Let us pause in life’s pleasures and count its many tears
1st verse – Hard Times
While we all sup sorrow with the poor
There’s a song that will linger forever in our ears
Oh, hard times, come again no more
‘Tis the song, the sigh of the weary
Hard times, hard times, come again no more
Many days you have lingered all around my cabin door
Oh, hard times, come again no more
This is the third song to appear here from the Bob Dylan’s traditional folk record – Good As I Been To You (GAIBTY) (1992). It was the first album by Dylan not to feature any original songs since Dylan 1973 and his first solo acoustic album since Another Side of Dylan in 1964 and he would not release an another original song until 1997. There is great intimacy of the recording of Hard Times because not only do you feel he is uncovering the song as though you were there in that epoch, but you can hear him singing even through his phlegm; not unlike the heavy breathing heard in his Sinatra record many years later.
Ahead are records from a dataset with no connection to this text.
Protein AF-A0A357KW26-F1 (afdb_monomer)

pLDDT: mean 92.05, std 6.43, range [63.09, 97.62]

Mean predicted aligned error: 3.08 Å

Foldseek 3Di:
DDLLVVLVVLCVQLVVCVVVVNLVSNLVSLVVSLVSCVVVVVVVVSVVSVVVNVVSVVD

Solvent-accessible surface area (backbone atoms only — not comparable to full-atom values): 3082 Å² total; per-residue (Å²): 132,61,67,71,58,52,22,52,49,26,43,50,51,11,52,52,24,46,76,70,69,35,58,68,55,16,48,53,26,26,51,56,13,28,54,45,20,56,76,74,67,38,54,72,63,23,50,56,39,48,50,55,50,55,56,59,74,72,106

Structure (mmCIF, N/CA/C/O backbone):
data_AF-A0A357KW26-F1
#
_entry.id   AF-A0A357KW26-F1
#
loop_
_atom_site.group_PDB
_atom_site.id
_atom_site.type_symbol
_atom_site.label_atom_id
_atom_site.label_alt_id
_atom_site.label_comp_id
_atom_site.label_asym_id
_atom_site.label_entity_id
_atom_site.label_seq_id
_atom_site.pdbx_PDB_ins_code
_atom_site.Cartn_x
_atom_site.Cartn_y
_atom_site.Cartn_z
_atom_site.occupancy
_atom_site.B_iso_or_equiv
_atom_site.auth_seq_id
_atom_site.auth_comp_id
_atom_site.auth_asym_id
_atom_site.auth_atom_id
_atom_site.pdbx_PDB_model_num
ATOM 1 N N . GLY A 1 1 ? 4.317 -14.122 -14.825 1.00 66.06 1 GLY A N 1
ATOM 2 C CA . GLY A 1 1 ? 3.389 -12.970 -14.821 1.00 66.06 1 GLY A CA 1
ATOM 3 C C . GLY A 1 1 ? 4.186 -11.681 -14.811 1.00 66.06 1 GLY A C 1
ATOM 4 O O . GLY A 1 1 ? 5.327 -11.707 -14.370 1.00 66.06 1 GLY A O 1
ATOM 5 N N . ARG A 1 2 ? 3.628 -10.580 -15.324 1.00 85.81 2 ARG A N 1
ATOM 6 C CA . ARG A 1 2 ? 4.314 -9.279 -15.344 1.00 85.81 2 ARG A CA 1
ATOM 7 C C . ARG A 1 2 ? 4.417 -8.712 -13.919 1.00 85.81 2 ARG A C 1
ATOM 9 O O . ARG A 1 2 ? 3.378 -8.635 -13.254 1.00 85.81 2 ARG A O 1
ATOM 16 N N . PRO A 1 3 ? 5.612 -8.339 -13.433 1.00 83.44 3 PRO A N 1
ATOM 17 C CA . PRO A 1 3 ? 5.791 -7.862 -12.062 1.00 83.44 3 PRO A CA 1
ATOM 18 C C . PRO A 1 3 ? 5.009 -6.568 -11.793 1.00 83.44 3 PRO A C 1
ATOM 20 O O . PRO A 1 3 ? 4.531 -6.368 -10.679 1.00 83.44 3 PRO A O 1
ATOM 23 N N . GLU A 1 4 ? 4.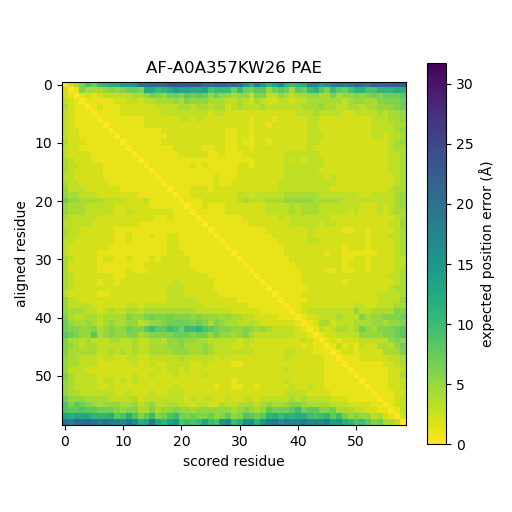755 -5.749 -12.819 1.00 86.94 4 GLU A N 1
ATOM 24 C CA . GLU A 1 4 ? 3.918 -4.548 -12.692 1.00 86.94 4 GLU A CA 1
ATOM 25 C C . GLU A 1 4 ? 2.456 -4.908 -12.394 1.00 86.94 4 GLU A C 1
ATOM 27 O O . GLU A 1 4 ? 1.773 -4.239 -11.619 1.00 86.94 4 GLU A O 1
ATOM 32 N N . GLY A 1 5 ? 1.971 -6.001 -12.992 1.00 91.44 5 GLY A N 1
ATOM 33 C CA . GLY A 1 5 ? 0.642 -6.537 -12.719 1.00 91.44 5 GLY A CA 1
ATOM 34 C C . GLY A 1 5 ? 0.529 -7.022 -11.278 1.00 91.44 5 GLY A C 1
ATOM 35 O O . GLY A 1 5 ? -0.429 -6.682 -10.595 1.00 91.44 5 GLY A O 1
ATOM 36 N N . MET A 1 6 ? 1.534 -7.750 -10.790 1.00 92.00 6 MET A N 1
ATOM 37 C CA . MET A 1 6 ? 1.571 -8.243 -9.411 1.00 92.00 6 MET A CA 1
ATOM 38 C C . MET A 1 6 ? 1.595 -7.095 -8.389 1.00 92.00 6 MET A C 1
ATOM 40 O O . MET A 1 6 ? 0.840 -7.135 -7.421 1.00 92.00 6 MET A O 1
ATOM 44 N N . ALA A 1 7 ? 2.368 -6.033 -8.639 1.00 91.94 7 ALA A N 1
ATOM 45 C CA . ALA A 1 7 ? 2.419 -4.865 -7.758 1.00 91.94 7 ALA A CA 1
ATOM 46 C C . ALA A 1 7 ? 1.059 -4.151 -7.662 1.00 91.94 7 ALA A C 1
ATOM 48 O O . ALA A 1 7 ? 0.608 -3.798 -6.572 1.00 91.94 7 ALA A O 1
ATOM 49 N N . LYS A 1 8 ? 0.349 -4.017 -8.790 1.00 93.38 8 LYS A N 1
ATOM 50 C CA . LYS A 1 8 ? -1.020 -3.474 -8.816 1.00 93.38 8 LYS A CA 1
ATOM 51 C C . LYS A 1 8 ? -2.012 -4.361 -8.061 1.00 93.38 8 LYS A C 1
ATOM 53 O O . LYS A 1 8 ? -2.856 -3.838 -7.340 1.00 93.38 8 LYS A O 1
ATOM 58 N N . GLN A 1 9 ? -1.897 -5.685 -8.182 1.00 95.62 9 GLN A N 1
ATOM 59 C CA . GLN A 1 9 ? -2.747 -6.615 -7.431 1.00 95.62 9 GLN A CA 1
ATOM 60 C C . GLN A 1 9 ? -2.518 -6.494 -5.919 1.00 95.62 9 GLN A C 1
ATOM 62 O O . GLN A 1 9 ? -3.485 -6.417 -5.168 1.00 95.62 9 GLN A O 1
ATOM 67 N N . TYR A 1 10 ? -1.265 -6.388 -5.470 1.00 95.56 10 TYR A N 1
ATOM 68 C CA . TYR A 1 10 ? -0.958 -6.132 -4.059 1.00 95.56 10 TYR A CA 1
ATOM 69 C C . TYR A 1 10 ? -1.518 -4.784 -3.579 1.00 95.56 10 TYR A C 1
ATOM 71 O O . TYR A 1 10 ? -2.111 -4.717 -2.505 1.00 95.56 10 TYR A O 1
ATOM 79 N N . GLY A 1 11 ? -1.439 -3.733 -4.403 1.00 94.75 11 GLY A N 1
ATOM 80 C CA . GLY A 1 11 ? -2.080 -2.444 -4.121 1.00 94.75 11 GLY A CA 1
ATOM 81 C C . GLY A 1 11 ? -3.592 -2.563 -3.886 1.00 94.75 11 GLY A C 1
ATOM 82 O O . GLY A 1 11 ? -4.120 -2.027 -2.909 1.00 94.75 11 GLY A O 1
ATOM 83 N N . ASN A 1 12 ? -4.276 -3.323 -4.743 1.00 95.88 12 ASN A N 1
ATOM 84 C CA . ASN A 1 12 ? -5.711 -3.582 -4.624 1.00 95.88 12 ASN A CA 1
ATOM 85 C C . ASN A 1 12 ? -6.056 -4.389 -3.364 1.00 95.88 12 ASN A C 1
ATOM 87 O O . ASN A 1 12 ? -7.014 -4.045 -2.673 1.00 95.88 12 ASN A O 1
ATOM 91 N N . LEU A 1 13 ? -5.275 -5.426 -3.038 1.00 96.69 13 LEU A N 1
ATOM 92 C CA . LEU A 1 13 ? -5.475 -6.230 -1.826 1.00 96.69 13 LEU A CA 1
ATOM 93 C C . LEU A 1 13 ? -5.370 -5.378 -0.558 1.00 96.69 13 LEU A C 1
ATOM 95 O O . LEU A 1 13 ? -6.228 -5.490 0.315 1.00 96.69 13 LEU A O 1
ATOM 99 N N . GLY A 1 14 ? -4.396 -4.465 -0.490 1.00 96.50 14 GLY A N 1
ATOM 100 C CA . GLY A 1 14 ? -4.290 -3.543 0.642 1.00 96.50 14 GLY A CA 1
ATOM 101 C C . GLY A 1 14 ? -5.497 -2.604 0.759 1.00 96.50 14 GLY A C 1
ATOM 102 O O . GLY A 1 14 ? -5.999 -2.376 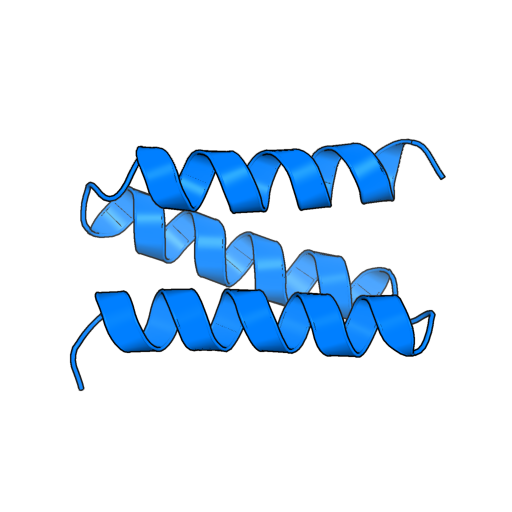1.858 1.00 96.50 14 GLY A O 1
ATOM 103 N N . GLY A 1 15 ? -6.048 -2.146 -0.372 1.00 95.94 15 GLY A N 1
ATOM 104 C CA . GLY A 1 15 ? -7.287 -1.361 -0.399 1.00 95.94 15 GLY A CA 1
ATOM 105 C C . GLY A 1 15 ? -8.505 -2.137 0.104 1.00 95.94 15 GLY A C 1
ATOM 106 O O . GLY A 1 15 ? -9.308 -1.594 0.862 1.00 95.94 15 GLY A O 1
ATOM 107 N N . VAL A 1 16 ? -8.618 -3.418 -0.260 1.00 97.19 16 VAL A N 1
ATOM 108 C CA . VAL A 1 16 ? -9.675 -4.309 0.243 1.00 97.19 16 VAL A CA 1
ATOM 109 C C . VAL A 1 16 ? -9.538 -4.529 1.750 1.00 97.19 16 VAL A C 1
ATOM 111 O O . VAL A 1 16 ? -10.539 -4.447 2.459 1.00 97.19 16 VAL A O 1
ATOM 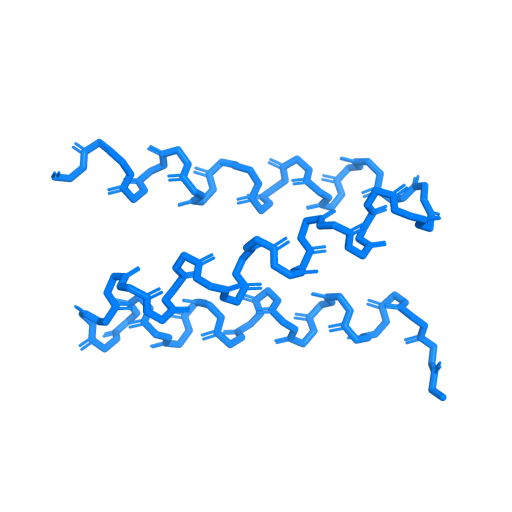114 N N . CYS A 1 17 ? -8.324 -4.761 2.257 1.00 96.56 17 CYS A N 1
ATOM 115 C CA . CYS A 1 17 ? -8.076 -4.869 3.696 1.00 96.56 17 CYS A CA 1
ATOM 116 C C . CYS A 1 17 ? -8.463 -3.579 4.429 1.00 96.56 17 CYS A C 1
ATOM 118 O O . CYS A 1 17 ? -9.231 -3.643 5.389 1.00 96.56 17 CYS A O 1
ATOM 120 N N . ARG A 1 18 ? -8.063 -2.400 3.922 1.00 94.62 18 ARG A N 1
ATOM 121 C CA . ARG A 1 18 ? -8.461 -1.117 4.528 1.00 94.62 18 ARG A CA 1
ATOM 122 C C . ARG A 1 18 ? -9.980 -0.949 4.546 1.00 94.62 18 ARG A C 1
ATOM 124 O O . ARG A 1 18 ? -10.533 -0.552 5.565 1.00 94.62 18 ARG A O 1
ATOM 131 N N . ALA A 1 19 ? -10.668 -1.279 3.452 1.00 94.94 19 ALA A N 1
ATOM 132 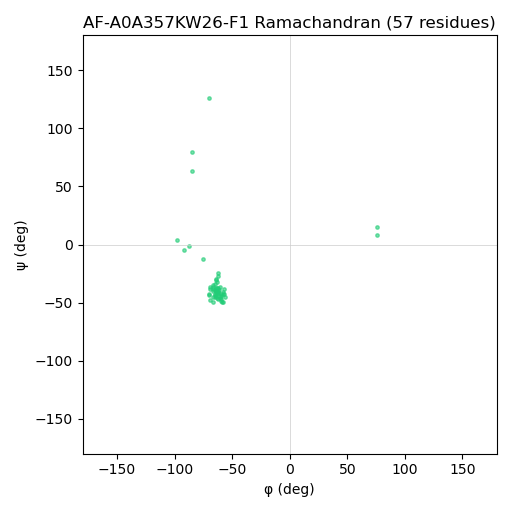C CA . ALA A 1 19 ? -12.129 -1.195 3.376 1.00 94.94 19 ALA A CA 1
ATOM 133 C C . ALA A 1 19 ? -12.842 -2.127 4.374 1.00 94.94 19 ALA A C 1
ATOM 135 O O . ALA A 1 19 ? -13.973 -1.855 4.767 1.00 94.94 19 ALA A O 1
ATOM 136 N N . ARG A 1 20 ? -12.182 -3.210 4.800 1.00 95.44 20 ARG A N 1
ATOM 137 C CA . ARG A 1 20 ? -12.668 -4.139 5.830 1.00 95.44 20 ARG A CA 1
ATOM 138 C C . ARG A 1 20 ? -12.290 -3.724 7.258 1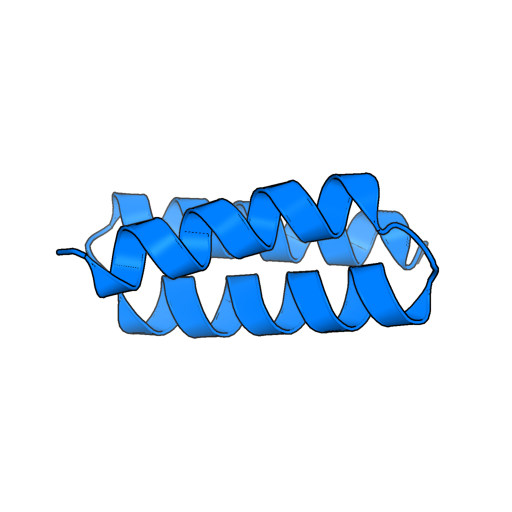.00 95.44 20 ARG A C 1
ATOM 140 O O . ARG A 1 20 ? -12.656 -4.431 8.188 1.00 95.44 20 ARG A O 1
ATOM 147 N N . GLY A 1 21 ? -11.559 -2.620 7.437 1.00 94.38 21 GLY A N 1
ATOM 148 C CA . GLY A 1 21 ? -11.006 -2.209 8.733 1.00 94.38 21 GLY A CA 1
ATOM 149 C C . GLY A 1 21 ? -9.778 -3.016 9.172 1.00 94.38 21 GLY A C 1
ATOM 150 O O . GLY A 1 21 ? -9.307 -2.855 10.293 1.00 94.38 21 GLY A O 1
ATOM 151 N N . ASP A 1 22 ? -9.240 -3.873 8.300 1.00 95.75 22 ASP A N 1
ATOM 152 C CA . ASP A 1 22 ? -8.020 -4.639 8.550 1.00 95.75 22 ASP A CA 1
ATOM 153 C C . ASP A 1 22 ? -6.787 -3.793 8.201 1.00 95.75 22 ASP A C 1
ATOM 155 O O . ASP A 1 22 ? -6.186 -3.898 7.128 1.00 95.75 22 ASP A O 1
ATOM 159 N N . THR A 1 23 ? -6.430 -2.906 9.126 1.00 93.94 23 THR A N 1
ATOM 160 C CA . THR A 1 23 ? -5.269 -2.010 9.029 1.00 93.94 23 THR A CA 1
ATOM 161 C C . THR A 1 23 ? -3.955 -2.793 8.908 1.00 93.94 23 THR A C 1
ATOM 163 O O . THR A 1 23 ? -3.059 -2.388 8.165 1.00 93.94 23 THR A O 1
ATOM 166 N N . ALA A 1 24 ? -3.841 -3.938 9.591 1.00 95.06 24 ALA A N 1
ATOM 167 C CA . ALA A 1 24 ? -2.642 -4.775 9.567 1.00 95.06 24 ALA A CA 1
ATOM 168 C C . ALA A 1 24 ? -2.444 -5.436 8.193 1.00 95.06 24 ALA A C 1
AT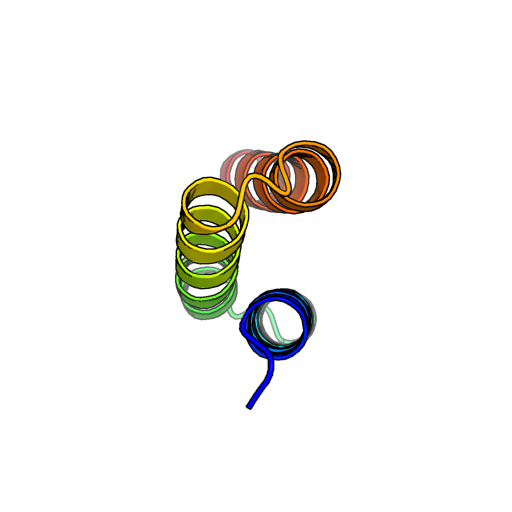OM 170 O O . ALA A 1 24 ? -1.361 -5.337 7.611 1.00 95.06 24 ALA A O 1
ATOM 171 N N . GLY A 1 25 ? -3.500 -6.030 7.632 1.00 95.94 25 GLY A N 1
ATOM 172 C CA . GLY A 1 25 ? -3.473 -6.583 6.280 1.00 95.94 25 GLY A CA 1
ATOM 173 C C . GLY A 1 25 ? -3.258 -5.508 5.216 1.00 95.94 25 GLY A C 1
ATOM 174 O O . GLY A 1 25 ? -2.511 -5.726 4.261 1.00 95.94 25 GLY A O 1
ATOM 175 N N . ALA A 1 26 ? -3.839 -4.316 5.394 1.00 96.75 26 ALA A N 1
ATOM 176 C CA . ALA A 1 26 ? -3.621 -3.192 4.486 1.00 96.75 26 ALA A CA 1
ATOM 177 C C . ALA A 1 26 ? -2.140 -2.793 4.434 1.00 96.75 26 ALA A C 1
ATOM 179 O O . ALA A 1 26 ? -1.577 -2.667 3.343 1.00 96.75 26 ALA A O 1
ATOM 180 N N . ARG A 1 27 ? -1.497 -2.682 5.605 1.00 96.06 27 ARG A N 1
ATOM 181 C CA . ARG A 1 27 ? -0.060 -2.416 5.720 1.00 96.06 27 ARG A CA 1
ATOM 182 C C . ARG A 1 27 ? 0.765 -3.498 5.030 1.00 96.06 27 ARG A C 1
ATOM 184 O O . ARG A 1 27 ? 1.608 -3.158 4.208 1.00 96.06 27 ARG A O 1
ATOM 191 N N . GLU A 1 28 ? 0.506 -4.778 5.301 1.00 96.88 28 GLU A N 1
ATOM 192 C CA . GLU A 1 28 ? 1.280 -5.878 4.706 1.00 96.88 28 GLU A CA 1
ATOM 193 C C . GLU A 1 28 ? 1.238 -5.846 3.168 1.00 96.88 28 GLU A C 1
ATOM 195 O O . GLU A 1 28 ? 2.279 -5.894 2.502 1.00 96.88 28 GLU A O 1
ATOM 200 N N . TRP A 1 29 ? 0.042 -5.731 2.587 1.00 97.62 29 TRP A N 1
ATOM 201 C CA . TRP A 1 29 ? -0.114 -5.750 1.134 1.00 97.62 29 TRP A CA 1
ATOM 202 C C . TRP A 1 29 ? 0.453 -4.503 0.458 1.00 97.62 29 TRP A C 1
ATOM 204 O O . TRP A 1 29 ? 1.084 -4.613 -0.597 1.00 97.62 29 TRP A O 1
ATOM 214 N N . TRP A 1 30 ? 0.293 -3.326 1.063 1.00 96.94 30 TRP A N 1
ATOM 215 C CA . TRP A 1 30 ? 0.885 -2.097 0.541 1.00 96.94 30 TRP A CA 1
ATOM 216 C C . TRP A 1 30 ? 2.406 -2.069 0.673 1.00 96.94 30 TRP A C 1
ATOM 218 O O . TRP A 1 30 ? 3.071 -1.651 -0.273 1.00 96.94 30 TRP A O 1
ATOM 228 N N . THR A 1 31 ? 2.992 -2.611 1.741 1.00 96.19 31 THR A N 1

Hard Times is an American parlor song written in 1854 by Stephen Foster. It was well known and popular in it’s day achieving wide success both in America and Europe. The song asks the fortunate to consider the plight of the less fortunate and includes one of Foster’s favorite images: “a pale drooping maiden“. A satirical version about soldiers’ food was popular in the American Civil War, “Hard Tack Come Again No More“.
Unlike Jim Jones and Canadee-I-O from the same record, it took me a little time to appreciate Hard Times. Now I really like it because of the timbre of Dylan’s voice and the focus of his phrasing. I wrote in my article Arthur McBride:
Good as I Been To You seems to be him tapping into this very – very old folkloric wellspring when people were behest to destitution and war – ‘hard times’ if you will. When you listen to these tracks sometimes you catch a glimpse of what it must have ‘really’ been like back then. Dylan’s music has always been a portal to another time in our history. Like how David Sexton pointed out in his review of the album “Dylan sounds now, in comparison to his younger self, like one of those ghosts, but a powerful ghost.‘
It is said Good As I Been To You began life as a contractual filler. Dylan had scheduled two weeks at Chicago’s Acme Recording Studio in early June 1992, a few months after his appearance in Melbourne (See image at top). An album’s worth of cover songs were recorded at these sessions with the accompaniment of a full band. For reasons unknown, Dylan scrapped the release of this album, deciding to record solo acoustic material instead.